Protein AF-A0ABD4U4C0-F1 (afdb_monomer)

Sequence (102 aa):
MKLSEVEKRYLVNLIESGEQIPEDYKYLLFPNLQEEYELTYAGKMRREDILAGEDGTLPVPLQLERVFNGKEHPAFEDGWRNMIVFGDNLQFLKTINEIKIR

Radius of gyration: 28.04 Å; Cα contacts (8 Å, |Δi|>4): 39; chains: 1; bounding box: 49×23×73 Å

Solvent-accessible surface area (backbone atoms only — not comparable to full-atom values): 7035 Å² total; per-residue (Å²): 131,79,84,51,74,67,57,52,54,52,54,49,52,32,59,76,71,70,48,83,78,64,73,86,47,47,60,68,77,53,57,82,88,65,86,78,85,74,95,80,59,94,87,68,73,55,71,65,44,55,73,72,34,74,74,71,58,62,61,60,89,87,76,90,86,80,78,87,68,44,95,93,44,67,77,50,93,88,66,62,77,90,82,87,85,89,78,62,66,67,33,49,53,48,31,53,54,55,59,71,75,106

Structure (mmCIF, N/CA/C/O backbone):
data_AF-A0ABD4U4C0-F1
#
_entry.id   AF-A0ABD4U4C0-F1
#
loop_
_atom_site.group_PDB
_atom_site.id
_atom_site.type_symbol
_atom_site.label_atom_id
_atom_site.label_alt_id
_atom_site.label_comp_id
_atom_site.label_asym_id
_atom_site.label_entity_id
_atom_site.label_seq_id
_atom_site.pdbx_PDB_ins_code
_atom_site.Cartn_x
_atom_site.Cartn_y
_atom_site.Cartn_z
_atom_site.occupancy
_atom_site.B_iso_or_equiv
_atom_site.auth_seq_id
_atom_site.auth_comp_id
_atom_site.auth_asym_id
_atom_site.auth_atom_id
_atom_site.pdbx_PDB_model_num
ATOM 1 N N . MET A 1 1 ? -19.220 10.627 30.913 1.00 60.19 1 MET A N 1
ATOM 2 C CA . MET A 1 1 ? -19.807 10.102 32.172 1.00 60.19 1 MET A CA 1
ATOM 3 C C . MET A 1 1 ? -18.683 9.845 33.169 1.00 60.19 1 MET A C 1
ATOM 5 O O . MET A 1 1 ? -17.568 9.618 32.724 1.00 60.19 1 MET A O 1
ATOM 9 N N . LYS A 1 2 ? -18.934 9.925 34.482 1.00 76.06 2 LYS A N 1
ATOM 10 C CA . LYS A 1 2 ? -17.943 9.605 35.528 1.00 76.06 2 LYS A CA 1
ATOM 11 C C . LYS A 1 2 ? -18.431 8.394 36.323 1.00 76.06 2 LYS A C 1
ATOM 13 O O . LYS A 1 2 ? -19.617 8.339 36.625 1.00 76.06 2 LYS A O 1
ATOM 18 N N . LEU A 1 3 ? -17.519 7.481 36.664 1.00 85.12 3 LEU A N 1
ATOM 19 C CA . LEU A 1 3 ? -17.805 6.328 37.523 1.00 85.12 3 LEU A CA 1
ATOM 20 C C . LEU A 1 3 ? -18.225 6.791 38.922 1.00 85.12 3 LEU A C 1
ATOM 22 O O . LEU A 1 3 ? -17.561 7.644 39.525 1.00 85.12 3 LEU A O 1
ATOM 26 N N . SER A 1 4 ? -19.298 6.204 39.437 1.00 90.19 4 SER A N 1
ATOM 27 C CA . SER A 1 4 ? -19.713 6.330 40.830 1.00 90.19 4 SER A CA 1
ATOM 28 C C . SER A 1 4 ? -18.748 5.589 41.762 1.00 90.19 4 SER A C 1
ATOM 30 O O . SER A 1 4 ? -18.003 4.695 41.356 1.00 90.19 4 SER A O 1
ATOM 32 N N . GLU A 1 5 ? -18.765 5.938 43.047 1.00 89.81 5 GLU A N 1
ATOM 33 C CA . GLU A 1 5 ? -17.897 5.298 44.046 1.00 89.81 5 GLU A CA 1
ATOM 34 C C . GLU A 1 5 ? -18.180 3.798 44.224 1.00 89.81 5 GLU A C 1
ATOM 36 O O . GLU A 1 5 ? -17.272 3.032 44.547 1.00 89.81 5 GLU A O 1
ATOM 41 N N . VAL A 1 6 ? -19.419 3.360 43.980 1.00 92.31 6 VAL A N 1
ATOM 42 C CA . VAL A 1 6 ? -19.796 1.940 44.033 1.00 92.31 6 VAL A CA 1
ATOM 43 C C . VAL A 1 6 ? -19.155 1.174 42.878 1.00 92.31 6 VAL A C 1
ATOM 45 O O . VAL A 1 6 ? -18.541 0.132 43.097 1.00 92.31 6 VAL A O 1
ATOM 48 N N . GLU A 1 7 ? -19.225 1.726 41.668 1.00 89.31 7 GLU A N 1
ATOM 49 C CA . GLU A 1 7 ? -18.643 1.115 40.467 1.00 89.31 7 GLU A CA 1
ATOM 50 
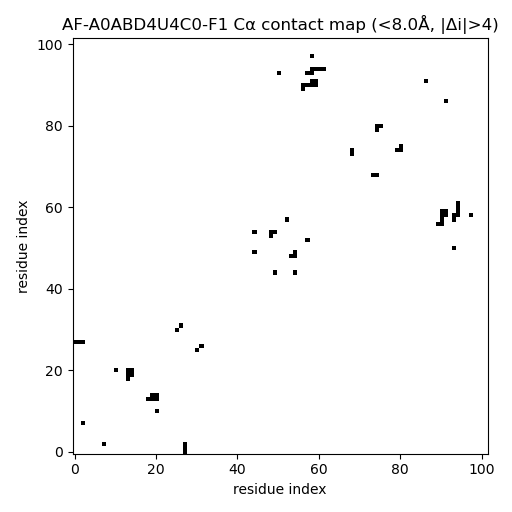C C . GLU A 1 7 ? 
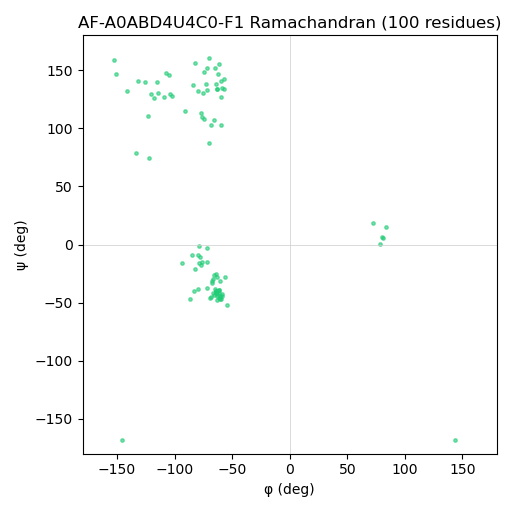-17.119 1.039 40.555 1.00 89.31 7 GLU A C 1
ATOM 52 O O . GLU A 1 7 ? -16.531 0.027 40.188 1.00 89.31 7 GLU A O 1
ATOM 57 N N . LYS A 1 8 ? -16.464 2.067 41.113 1.00 89.62 8 LYS A N 1
ATOM 58 C CA . LYS A 1 8 ? -15.010 2.042 41.333 1.00 89.62 8 LYS A CA 1
ATOM 59 C C . LYS A 1 8 ? -14.589 0.896 42.248 1.00 89.62 8 LYS A C 1
ATOM 61 O O . LYS A 1 8 ? -13.651 0.179 41.922 1.00 89.62 8 LYS A O 1
ATOM 66 N N . ARG A 1 9 ? -15.277 0.711 43.380 1.00 93.19 9 ARG A N 1
ATOM 67 C CA . ARG A 1 9 ? -14.971 -0.380 44.324 1.00 93.19 9 ARG A CA 1
ATOM 68 C C . ARG A 1 9 ? -15.209 -1.749 43.699 1.00 93.19 9 ARG A C 1
ATOM 70 O O . ARG A 1 9 ? -14.403 -2.649 43.889 1.00 93.19 9 ARG A O 1
ATOM 77 N N . TYR A 1 10 ? -16.284 -1.886 42.929 1.00 92.06 10 TYR A N 1
ATOM 78 C CA . TYR A 1 10 ? -16.580 -3.113 42.200 1.00 92.06 10 TYR A CA 1
ATOM 79 C C . TYR A 1 10 ? -15.476 -3.465 41.190 1.00 92.06 10 TYR A C 1
ATOM 81 O O . TYR A 1 10 ? -14.978 -4.588 41.191 1.00 92.06 10 TYR A O 1
ATOM 89 N N . LEU A 1 11 ? -15.027 -2.489 40.396 1.00 90.94 11 LEU A N 1
ATOM 90 C CA . LEU A 1 11 ? -13.944 -2.676 39.428 1.00 90.94 11 LEU A CA 1
ATOM 91 C C . LEU A 1 11 ? -12.606 -3.023 40.094 1.00 90.94 11 LEU A C 1
ATOM 93 O O . LEU A 1 11 ? -11.895 -3.890 39.598 1.00 90.94 11 LEU A O 1
ATOM 97 N N . VAL A 1 12 ? -12.273 -2.391 41.225 1.00 92.19 12 VAL A N 1
ATOM 98 C CA . VAL A 1 12 ? -11.063 -2.730 41.996 1.00 92.19 12 VAL A CA 1
ATOM 99 C C . VAL A 1 12 ? -11.114 -4.181 42.476 1.00 92.19 12 VAL A C 1
ATOM 101 O O . VAL A 1 12 ? -10.151 -4.912 42.272 1.00 92.19 12 VAL A O 1
ATOM 104 N N . ASN A 1 13 ? -12.250 -4.628 43.017 1.00 94.25 13 ASN A N 1
ATOM 105 C CA . ASN A 1 13 ? -12.408 -6.010 43.476 1.00 94.25 13 ASN A 
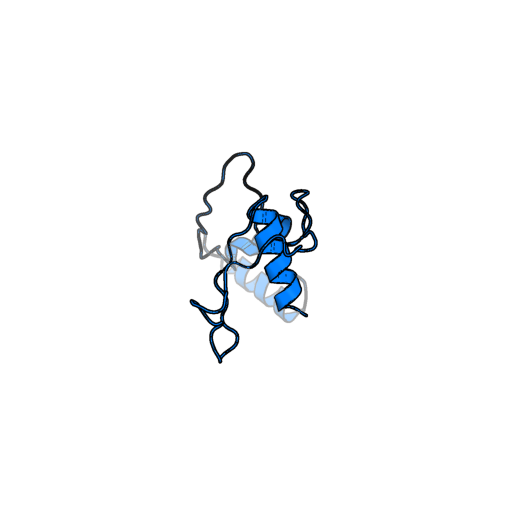CA 1
ATOM 106 C C . ASN A 1 13 ? -12.251 -7.031 42.335 1.00 94.25 13 ASN A C 1
ATOM 108 O O . ASN A 1 13 ? -11.641 -8.080 42.535 1.00 94.25 13 ASN A O 1
ATOM 112 N N . LEU A 1 14 ? -12.776 -6.737 41.140 1.00 92.62 14 LEU A N 1
ATOM 113 C CA . LEU A 1 14 ? -12.603 -7.595 39.958 1.00 92.62 14 LEU A CA 1
ATOM 114 C C . LEU A 1 14 ? -11.128 -7.707 39.548 1.00 92.62 14 LEU A C 1
ATOM 116 O O . LEU A 1 14 ? -10.637 -8.795 39.264 1.00 92.62 14 LEU A O 1
ATOM 120 N N . ILE A 1 15 ? -10.399 -6.589 39.574 1.00 91.06 15 ILE A N 1
ATOM 121 C CA . ILE A 1 15 ? -8.969 -6.563 39.241 1.00 91.06 15 ILE A CA 1
ATOM 122 C C . ILE A 1 15 ? -8.154 -7.349 40.277 1.00 91.06 15 ILE A C 1
ATOM 124 O O . ILE A 1 15 ? -7.282 -8.129 39.903 1.00 91.06 15 ILE A O 1
ATOM 128 N N . GLU A 1 16 ? -8.444 -7.177 41.569 1.00 94.06 16 GLU A N 1
ATOM 129 C CA . GLU A 1 16 ? -7.753 -7.887 42.654 1.00 94.06 16 GLU A CA 1
ATOM 130 C C . GLU A 1 16 ? -8.038 -9.396 42.660 1.00 94.06 16 GLU A C 1
ATOM 132 O O . GLU A 1 16 ? -7.156 -10.188 42.990 1.00 94.06 16 GLU A O 1
ATOM 137 N N . SER A 1 17 ? -9.245 -9.805 42.264 1.00 92.94 17 SER A N 1
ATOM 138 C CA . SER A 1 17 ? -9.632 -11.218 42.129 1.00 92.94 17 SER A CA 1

──────────

From the line with "ATOM 128 N N" to the final line of the data above, please reproduce every line exactly and add nothing.

§ **WRITTEN SOLUTION**
ATOM 128 N N . GLU A 1 16 ? -8.444 -7.177 41.569 1.00 94.06 16 GLU A N 1
ATOM 129 C CA . GLU A 1 16 ? -7.753 -7.887 42.654 1.00 94.06 16 GLU A CA 1
ATOM 130 C C . GLU A 1 16 ? -8.038 -9.396 42.660 1.00 94.06 16 GLU A C 1
ATOM 132 O O . GLU A 1 16 ? -7.156 -10.188 42.990 1.00 94.06 16 GLU A O 1
ATOM 137 N N . SER A 1 17 ? -9.245 -9.805 42.264 1.00 92.94 17 SER A N 1
ATOM 138 C CA . SER A 1 17 ? -9.632 -11.218 42.129 1.00 92.94 17 SER A CA 1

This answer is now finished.